İstanbul Modern Sinema’nın yeni mekanındaki Türk Tuborg A.Ş.'nin katkılarıyla hazırladığı açılış programı adını yönetmen Burak Çevik’in Unutma Biçimleri adlı filminden alıyor.
Çevik’in dünya prömiyerini 73. Berlin Film Festivali'nde yapan ve 14 yıllık ayrılıktan sonra tekrar bir araya gelen bir çiftin geçmişlerini hatırlama sürecini izleyen yeni filmi Unutma Biçimleri uluslararası gösterimlerin ardından 17 Haziran’da yönetmenin katılımıyla Türkiye’de ilk kez İstanbul Modern’de gösterilecek. Bu gösterimin ardından 14 yıl boyunca İstanbul Modern’de saklı bekleyecek olan film, bu süre boyunca Türkiye’de bir daha gösterilmeyecek, böylelikle kendi konusuna benzer bir şekilde hafızanın nasıl katmanlaştığına ve tekrar tekrar yazılabildiğine dair bir deneyime dönüşecek.
Çevik’in filmde unutmanın yaratıcı gücünü kullanarak soyut ve nostaljik bir duygu ürettiğini belirten İstanbul Modern Film Küratörü, Müge Turan, “Film 14 yıl boyunca ziyaretçisiyle buluşmuş İstanbul Modern’in Antrepo binasının tarihini aynalayarak bir çiftin 14 yıllık ayrılık ilişkisi üzerinden hafızadaki boşlukları dolduruyor. Çiftin diyaloglarına antik harabelerden, terk edilmiş veya İstanbul Modern’in henüz inşa edilmemiş binası gibi mekânlardan görüntüler eşlik ediyor. Çevik filmin belleğini aktif olarak çalıştırarak derinlerde bir yerde, yine sinemanın kendisini anlamaya çalışıyor” dedi.

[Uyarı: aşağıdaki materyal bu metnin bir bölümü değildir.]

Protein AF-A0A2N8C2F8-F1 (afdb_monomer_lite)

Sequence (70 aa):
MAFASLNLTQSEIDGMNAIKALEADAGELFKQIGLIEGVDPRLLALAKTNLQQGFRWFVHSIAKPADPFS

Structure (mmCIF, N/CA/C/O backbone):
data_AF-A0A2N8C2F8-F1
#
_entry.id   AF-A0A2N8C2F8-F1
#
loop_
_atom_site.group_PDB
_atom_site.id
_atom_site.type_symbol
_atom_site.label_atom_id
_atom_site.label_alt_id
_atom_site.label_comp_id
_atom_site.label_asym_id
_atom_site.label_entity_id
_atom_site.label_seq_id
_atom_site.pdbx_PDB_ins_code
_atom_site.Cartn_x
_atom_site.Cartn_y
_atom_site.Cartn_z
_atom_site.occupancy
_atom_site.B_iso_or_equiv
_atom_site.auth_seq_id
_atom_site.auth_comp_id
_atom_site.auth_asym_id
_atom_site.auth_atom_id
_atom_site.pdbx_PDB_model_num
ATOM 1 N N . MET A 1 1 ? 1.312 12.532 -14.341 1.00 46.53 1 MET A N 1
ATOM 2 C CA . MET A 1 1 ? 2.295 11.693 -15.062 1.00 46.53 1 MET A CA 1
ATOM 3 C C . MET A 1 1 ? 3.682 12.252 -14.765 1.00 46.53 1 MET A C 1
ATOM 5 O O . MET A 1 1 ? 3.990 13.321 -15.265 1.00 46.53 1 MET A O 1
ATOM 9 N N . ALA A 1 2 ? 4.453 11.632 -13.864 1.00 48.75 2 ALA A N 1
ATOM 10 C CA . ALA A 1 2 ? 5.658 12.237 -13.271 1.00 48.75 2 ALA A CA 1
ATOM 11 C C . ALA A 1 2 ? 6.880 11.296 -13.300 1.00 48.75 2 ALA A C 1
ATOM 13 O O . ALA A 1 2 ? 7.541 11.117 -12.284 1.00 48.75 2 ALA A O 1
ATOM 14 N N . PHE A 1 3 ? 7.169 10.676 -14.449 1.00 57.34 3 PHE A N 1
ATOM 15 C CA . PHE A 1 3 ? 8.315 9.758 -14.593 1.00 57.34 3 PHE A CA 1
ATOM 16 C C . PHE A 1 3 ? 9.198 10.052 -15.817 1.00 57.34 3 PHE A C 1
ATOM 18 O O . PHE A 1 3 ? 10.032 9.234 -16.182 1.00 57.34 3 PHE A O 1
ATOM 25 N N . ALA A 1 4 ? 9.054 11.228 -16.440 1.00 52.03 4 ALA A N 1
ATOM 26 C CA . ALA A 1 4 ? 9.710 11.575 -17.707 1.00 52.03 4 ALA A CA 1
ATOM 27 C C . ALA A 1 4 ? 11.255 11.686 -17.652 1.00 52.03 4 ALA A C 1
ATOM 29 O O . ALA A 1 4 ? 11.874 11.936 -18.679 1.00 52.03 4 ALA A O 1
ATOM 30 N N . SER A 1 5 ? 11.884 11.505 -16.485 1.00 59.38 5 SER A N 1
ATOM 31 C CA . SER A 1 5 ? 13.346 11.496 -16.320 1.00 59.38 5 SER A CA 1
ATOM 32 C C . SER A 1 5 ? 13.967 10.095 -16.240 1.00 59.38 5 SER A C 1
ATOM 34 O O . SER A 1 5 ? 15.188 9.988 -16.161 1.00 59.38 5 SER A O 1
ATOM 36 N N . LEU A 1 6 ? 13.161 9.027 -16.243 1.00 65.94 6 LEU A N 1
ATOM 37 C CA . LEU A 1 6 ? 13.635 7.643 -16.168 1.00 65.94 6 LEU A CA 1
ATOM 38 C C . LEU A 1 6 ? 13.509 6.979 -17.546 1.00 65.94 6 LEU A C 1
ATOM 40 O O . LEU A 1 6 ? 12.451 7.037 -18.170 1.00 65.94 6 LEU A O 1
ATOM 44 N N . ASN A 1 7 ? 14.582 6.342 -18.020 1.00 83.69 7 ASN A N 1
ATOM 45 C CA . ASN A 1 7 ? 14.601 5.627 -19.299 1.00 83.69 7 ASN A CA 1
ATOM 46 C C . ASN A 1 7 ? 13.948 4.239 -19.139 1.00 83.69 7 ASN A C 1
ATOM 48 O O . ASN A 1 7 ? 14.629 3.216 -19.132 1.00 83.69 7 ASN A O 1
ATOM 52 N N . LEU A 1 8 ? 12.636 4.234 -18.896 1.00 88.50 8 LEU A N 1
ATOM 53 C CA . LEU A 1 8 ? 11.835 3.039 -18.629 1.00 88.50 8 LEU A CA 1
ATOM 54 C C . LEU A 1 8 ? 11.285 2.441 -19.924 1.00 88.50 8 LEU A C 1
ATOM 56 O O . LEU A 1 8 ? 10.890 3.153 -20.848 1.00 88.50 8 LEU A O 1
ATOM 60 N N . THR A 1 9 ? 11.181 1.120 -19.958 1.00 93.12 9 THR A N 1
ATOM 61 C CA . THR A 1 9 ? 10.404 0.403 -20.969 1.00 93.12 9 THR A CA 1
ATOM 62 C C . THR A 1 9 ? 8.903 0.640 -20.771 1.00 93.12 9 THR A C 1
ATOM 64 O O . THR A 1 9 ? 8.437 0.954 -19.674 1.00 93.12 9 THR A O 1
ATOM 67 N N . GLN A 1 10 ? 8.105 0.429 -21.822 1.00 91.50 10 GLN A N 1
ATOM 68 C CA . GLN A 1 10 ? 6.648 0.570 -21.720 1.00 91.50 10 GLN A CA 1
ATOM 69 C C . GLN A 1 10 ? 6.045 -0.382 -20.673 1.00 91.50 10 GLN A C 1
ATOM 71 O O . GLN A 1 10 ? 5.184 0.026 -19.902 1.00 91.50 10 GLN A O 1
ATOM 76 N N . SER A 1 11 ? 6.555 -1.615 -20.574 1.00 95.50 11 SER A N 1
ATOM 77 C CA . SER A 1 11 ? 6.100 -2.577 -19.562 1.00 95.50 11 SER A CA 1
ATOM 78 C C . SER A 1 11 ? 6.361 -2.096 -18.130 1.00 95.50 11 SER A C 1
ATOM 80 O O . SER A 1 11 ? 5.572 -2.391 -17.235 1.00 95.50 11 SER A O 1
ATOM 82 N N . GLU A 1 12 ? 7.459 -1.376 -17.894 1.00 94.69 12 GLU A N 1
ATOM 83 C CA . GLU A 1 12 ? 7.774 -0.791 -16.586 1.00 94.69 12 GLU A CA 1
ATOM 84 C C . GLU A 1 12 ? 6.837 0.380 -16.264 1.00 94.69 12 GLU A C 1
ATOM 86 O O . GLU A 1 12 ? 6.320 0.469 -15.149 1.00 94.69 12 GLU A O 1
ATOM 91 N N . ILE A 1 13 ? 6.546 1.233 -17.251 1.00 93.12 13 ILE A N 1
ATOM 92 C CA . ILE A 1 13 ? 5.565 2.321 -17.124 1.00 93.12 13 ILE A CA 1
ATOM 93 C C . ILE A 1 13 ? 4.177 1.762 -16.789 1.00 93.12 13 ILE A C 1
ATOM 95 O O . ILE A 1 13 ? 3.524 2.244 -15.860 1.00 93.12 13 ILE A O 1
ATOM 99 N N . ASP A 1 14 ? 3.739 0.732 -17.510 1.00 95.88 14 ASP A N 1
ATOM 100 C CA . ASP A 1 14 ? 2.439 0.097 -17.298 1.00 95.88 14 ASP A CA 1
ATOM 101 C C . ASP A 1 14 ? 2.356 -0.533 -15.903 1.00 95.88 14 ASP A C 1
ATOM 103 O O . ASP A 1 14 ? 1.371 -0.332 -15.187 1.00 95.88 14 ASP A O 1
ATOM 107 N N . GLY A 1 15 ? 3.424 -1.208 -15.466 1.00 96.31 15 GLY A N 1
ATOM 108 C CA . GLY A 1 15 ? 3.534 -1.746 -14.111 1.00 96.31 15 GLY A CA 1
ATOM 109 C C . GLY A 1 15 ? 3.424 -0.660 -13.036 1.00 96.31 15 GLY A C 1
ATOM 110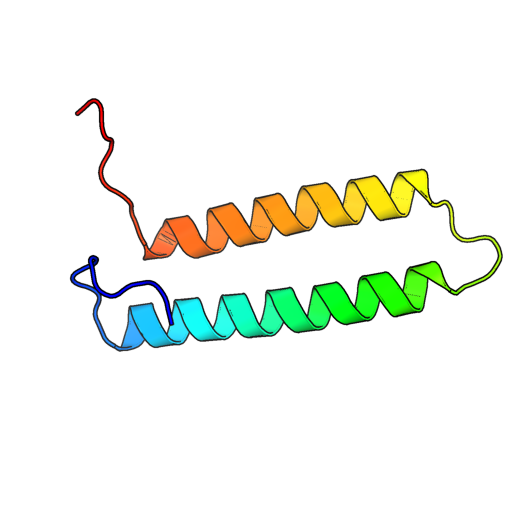 O O . GLY A 1 15 ? 2.651 -0.799 -12.087 1.00 96.31 15 GLY A O 1
ATOM 111 N N . MET A 1 16 ? 4.129 0.462 -13.195 1.00 95.94 16 MET A N 1
ATOM 112 C CA . MET A 1 16 ? 4.050 1.587 -12.256 1.00 95.94 16 MET A CA 1
ATOM 113 C C . MET A 1 16 ? 2.655 2.218 -12.216 1.00 95.94 16 MET A C 1
ATOM 115 O O . MET A 1 16 ? 2.159 2.541 -11.134 1.00 95.94 16 MET A O 1
ATOM 119 N N . ASN A 1 17 ? 2.002 2.369 -13.370 1.00 95.69 17 ASN A N 1
ATOM 120 C CA . ASN A 1 17 ? 0.633 2.876 -13.445 1.00 95.69 17 ASN A CA 1
ATOM 121 C C . ASN A 1 17 ? -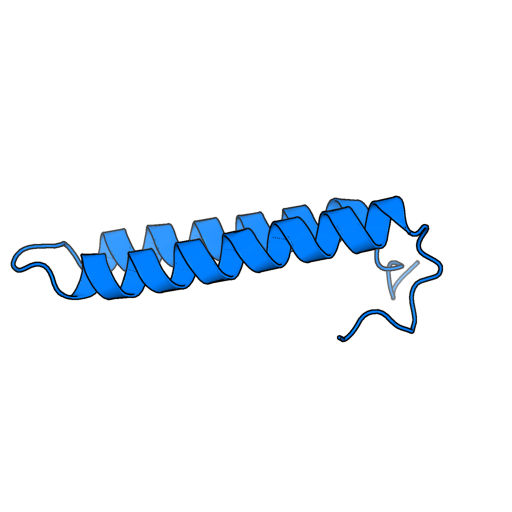0.357 1.932 -12.748 1.00 95.69 17 ASN A C 1
ATOM 123 O O . ASN A 1 17 ? -1.213 2.404 -12.000 1.00 95.69 17 ASN A O 1
ATOM 127 N N . ALA A 1 18 ? -0.207 0.616 -12.922 1.00 97.94 18 ALA A N 1
ATOM 128 C CA . ALA A 1 18 ? -1.029 -0.378 -12.237 1.00 97.94 18 ALA A CA 1
ATOM 129 C C . ALA A 1 18 ? -0.854 -0.318 -10.708 1.00 97.94 18 ALA A C 1
ATOM 131 O O . ALA A 1 18 ? -1.840 -0.323 -9.971 1.00 97.94 18 ALA A O 1
ATOM 132 N N . ILE A 1 19 ? 0.385 -0.174 -10.220 1.00 97.94 19 ILE A N 1
ATOM 133 C CA . ILE A 1 19 ? 0.663 0.009 -8.785 1.00 97.94 19 ILE A CA 1
ATOM 134 C C . ILE A 1 19 ? -0.013 1.285 -8.261 1.00 97.94 19 ILE A C 1
ATOM 136 O O . ILE A 1 19 ? -0.602 1.273 -7.182 1.00 97.94 19 ILE A O 1
ATOM 140 N N . LYS A 1 20 ? 0.037 2.384 -9.025 1.00 96.50 20 LYS A N 1
ATOM 141 C CA . LYS A 1 20 ? -0.595 3.657 -8.645 1.00 96.50 20 LYS A CA 1
ATOM 142 C C . LYS A 1 20 ? -2.118 3.605 -8.638 1.00 96.50 20 LYS A C 1
ATOM 144 O O . LYS A 1 20 ? -2.724 4.227 -7.768 1.00 96.50 20 LYS A O 1
ATOM 149 N N . ALA A 1 21 ? -2.725 2.866 -9.562 1.00 98.12 21 ALA A N 1
ATOM 150 C CA . ALA A 1 21 ? -4.160 2.610 -9.533 1.00 98.12 21 ALA A CA 1
ATOM 151 C C . ALA A 1 21 ? -4.550 1.857 -8.250 1.00 98.12 21 ALA A C 1
ATOM 153 O O . ALA A 1 21 ? -5.416 2.317 -7.511 1.00 98.12 21 ALA A O 1
ATOM 154 N N . LEU A 1 22 ? -3.825 0.785 -7.910 1.00 98.31 22 LEU A N 1
ATOM 155 C CA . LEU A 1 22 ? -4.076 0.020 -6.685 1.00 98.31 22 LEU A CA 1
ATOM 156 C C . LEU A 1 22 ? -3.865 0.853 -5.405 1.00 98.31 22 LEU A C 1
ATOM 158 O O . LEU A 1 22 ? -4.621 0.716 -4.443 1.00 98.31 22 LEU A O 1
ATOM 162 N N . GLU A 1 23 ? -2.863 1.739 -5.381 1.00 98.25 23 GLU A N 1
ATOM 163 C CA . GLU A 1 23 ? -2.645 2.683 -4.274 1.00 98.25 23 GLU A CA 1
ATOM 164 C C . GLU A 1 23 ? -3.839 3.637 -4.090 1.00 98.25 23 GLU A C 1
ATOM 166 O O . GLU A 1 23 ? -4.238 3.916 -2.955 1.00 98.25 23 GLU A O 1
ATOM 171 N N . ALA A 1 24 ? -4.433 4.114 -5.189 1.00 97.94 24 ALA A N 1
ATOM 172 C CA . ALA A 1 24 ? -5.611 4.975 -5.150 1.00 97.94 24 ALA A CA 1
ATOM 173 C C . ALA A 1 24 ? -6.845 4.231 -4.612 1.00 97.94 24 ALA A C 1
ATOM 175 O O . ALA A 1 24 ? -7.518 4.751 -3.717 1.00 97.94 24 ALA A O 1
ATOM 176 N N . ASP A 1 25 ? -7.086 3.005 -5.083 1.00 98.38 25 ASP A N 1
ATOM 177 C CA . ASP A 1 25 ? -8.194 2.159 -4.623 1.00 98.38 25 ASP A CA 1
ATOM 178 C C . ASP A 1 25 ? -8.074 1.843 -3.125 1.00 98.38 25 ASP A C 1
ATOM 180 O O . ASP A 1 25 ? -9.034 1.985 -2.363 1.00 98.38 25 ASP A O 1
ATOM 184 N N . ALA A 1 26 ? -6.867 1.499 -2.662 1.00 98.12 26 ALA A N 1
ATOM 185 C CA . ALA A 1 26 ? -6.599 1.305 -1.240 1.00 98.12 26 ALA A CA 1
ATOM 186 C C . ALA A 1 26 ? -6.863 2.588 -0.431 1.00 98.12 26 ALA A C 1
ATOM 188 O O . ALA A 1 26 ? -7.411 2.536 0.672 1.00 98.12 26 ALA A O 1
ATOM 189 N N . GLY A 1 27 ? -6.500 3.751 -0.979 1.00 97.81 27 GLY A N 1
ATOM 190 C CA . GLY A 1 27 ? -6.784 5.054 -0.382 1.00 97.81 27 GLY A CA 1
ATOM 191 C C . GLY A 1 27 ? -8.278 5.315 -0.188 1.00 97.81 27 GLY A C 1
ATOM 192 O O . GLY A 1 27 ? -8.664 5.855 0.851 1.00 97.81 27 GLY A O 1
ATOM 193 N N . GLU A 1 28 ? -9.114 4.913 -1.144 1.00 98.56 28 GLU A N 1
ATOM 194 C CA . GLU A 1 28 ? -10.570 5.015 -1.034 1.00 98.56 28 GLU A CA 1
ATOM 195 C C . GLU A 1 28 ? -11.127 4.063 0.031 1.00 98.56 28 GLU A C 1
ATOM 197 O O . GLU A 1 28 ? -11.910 4.485 0.885 1.00 98.56 28 GLU A O 1
ATOM 202 N N . LEU A 1 29 ? -10.635 2.821 0.081 1.00 98.50 29 LEU A N 1
ATOM 203 C CA . LEU A 1 29 ? -11.009 1.866 1.127 1.00 98.50 29 LEU A CA 1
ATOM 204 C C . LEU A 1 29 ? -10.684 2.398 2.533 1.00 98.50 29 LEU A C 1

Yönetmen Burak Çevik ise filmin 14 yıl saklı kalmasının hikayesini şöyle aktarıyor:
“İstanbul Modern'in inşaatını ayağımda inşaat çizmesi, başımda baret gezerken, uzun zamandır üzerinde çalıştığım Unutma Biçimleri'nin gösterilmesi ve saklı kalması için en uygun yer olduğunu hissettim. Aklımda Renzo Piano'nun denizi her yerden görmeni sağlayan saydam binasının içinde bir kara kutuyu çağrıştıran hard diskte 14 yıl saklı kalması fikri belirdi. Filmin hafızayla olan ilişkisini ve sorguladığı şeyleri gösterim pratiği aracılığıyla da seyirciye deneyimletebilir miyiz? Esas soru buydu.”
17 Haziran Cumartesi günü saat 17.00’da gösterilecek filmin konusu ise şöyle:
"Erdem (Şenocak) ve Nesrin (Uçarlar) çifti, ayrılıklarından 14 yıl sonra bir araya gelip ilişkilerini ve onu neden bitirdiklerini hatırlamaya çalışıyorlar. Film boyunca onların bugün hatırladıklarıyla geçmişte söyledikleri ve hatta gördükleri rüyalar birbirinin içine geçiyor. Yönetmen de bu sırada kendi haznesindeki imgelerle, kaydettiği mekanların hafızası üzerinden başka bir şeyi hatırlamaya çalışıyor. Terk edilmiş bir binanın arta kalan enkazına bakarak ya da donmuş bir gölün ortasına açılmış bir delikten, belki hatta karanlık bir odayı fenerle tarayarak filmde kaybettiği bir şeyi bulmak istiyor."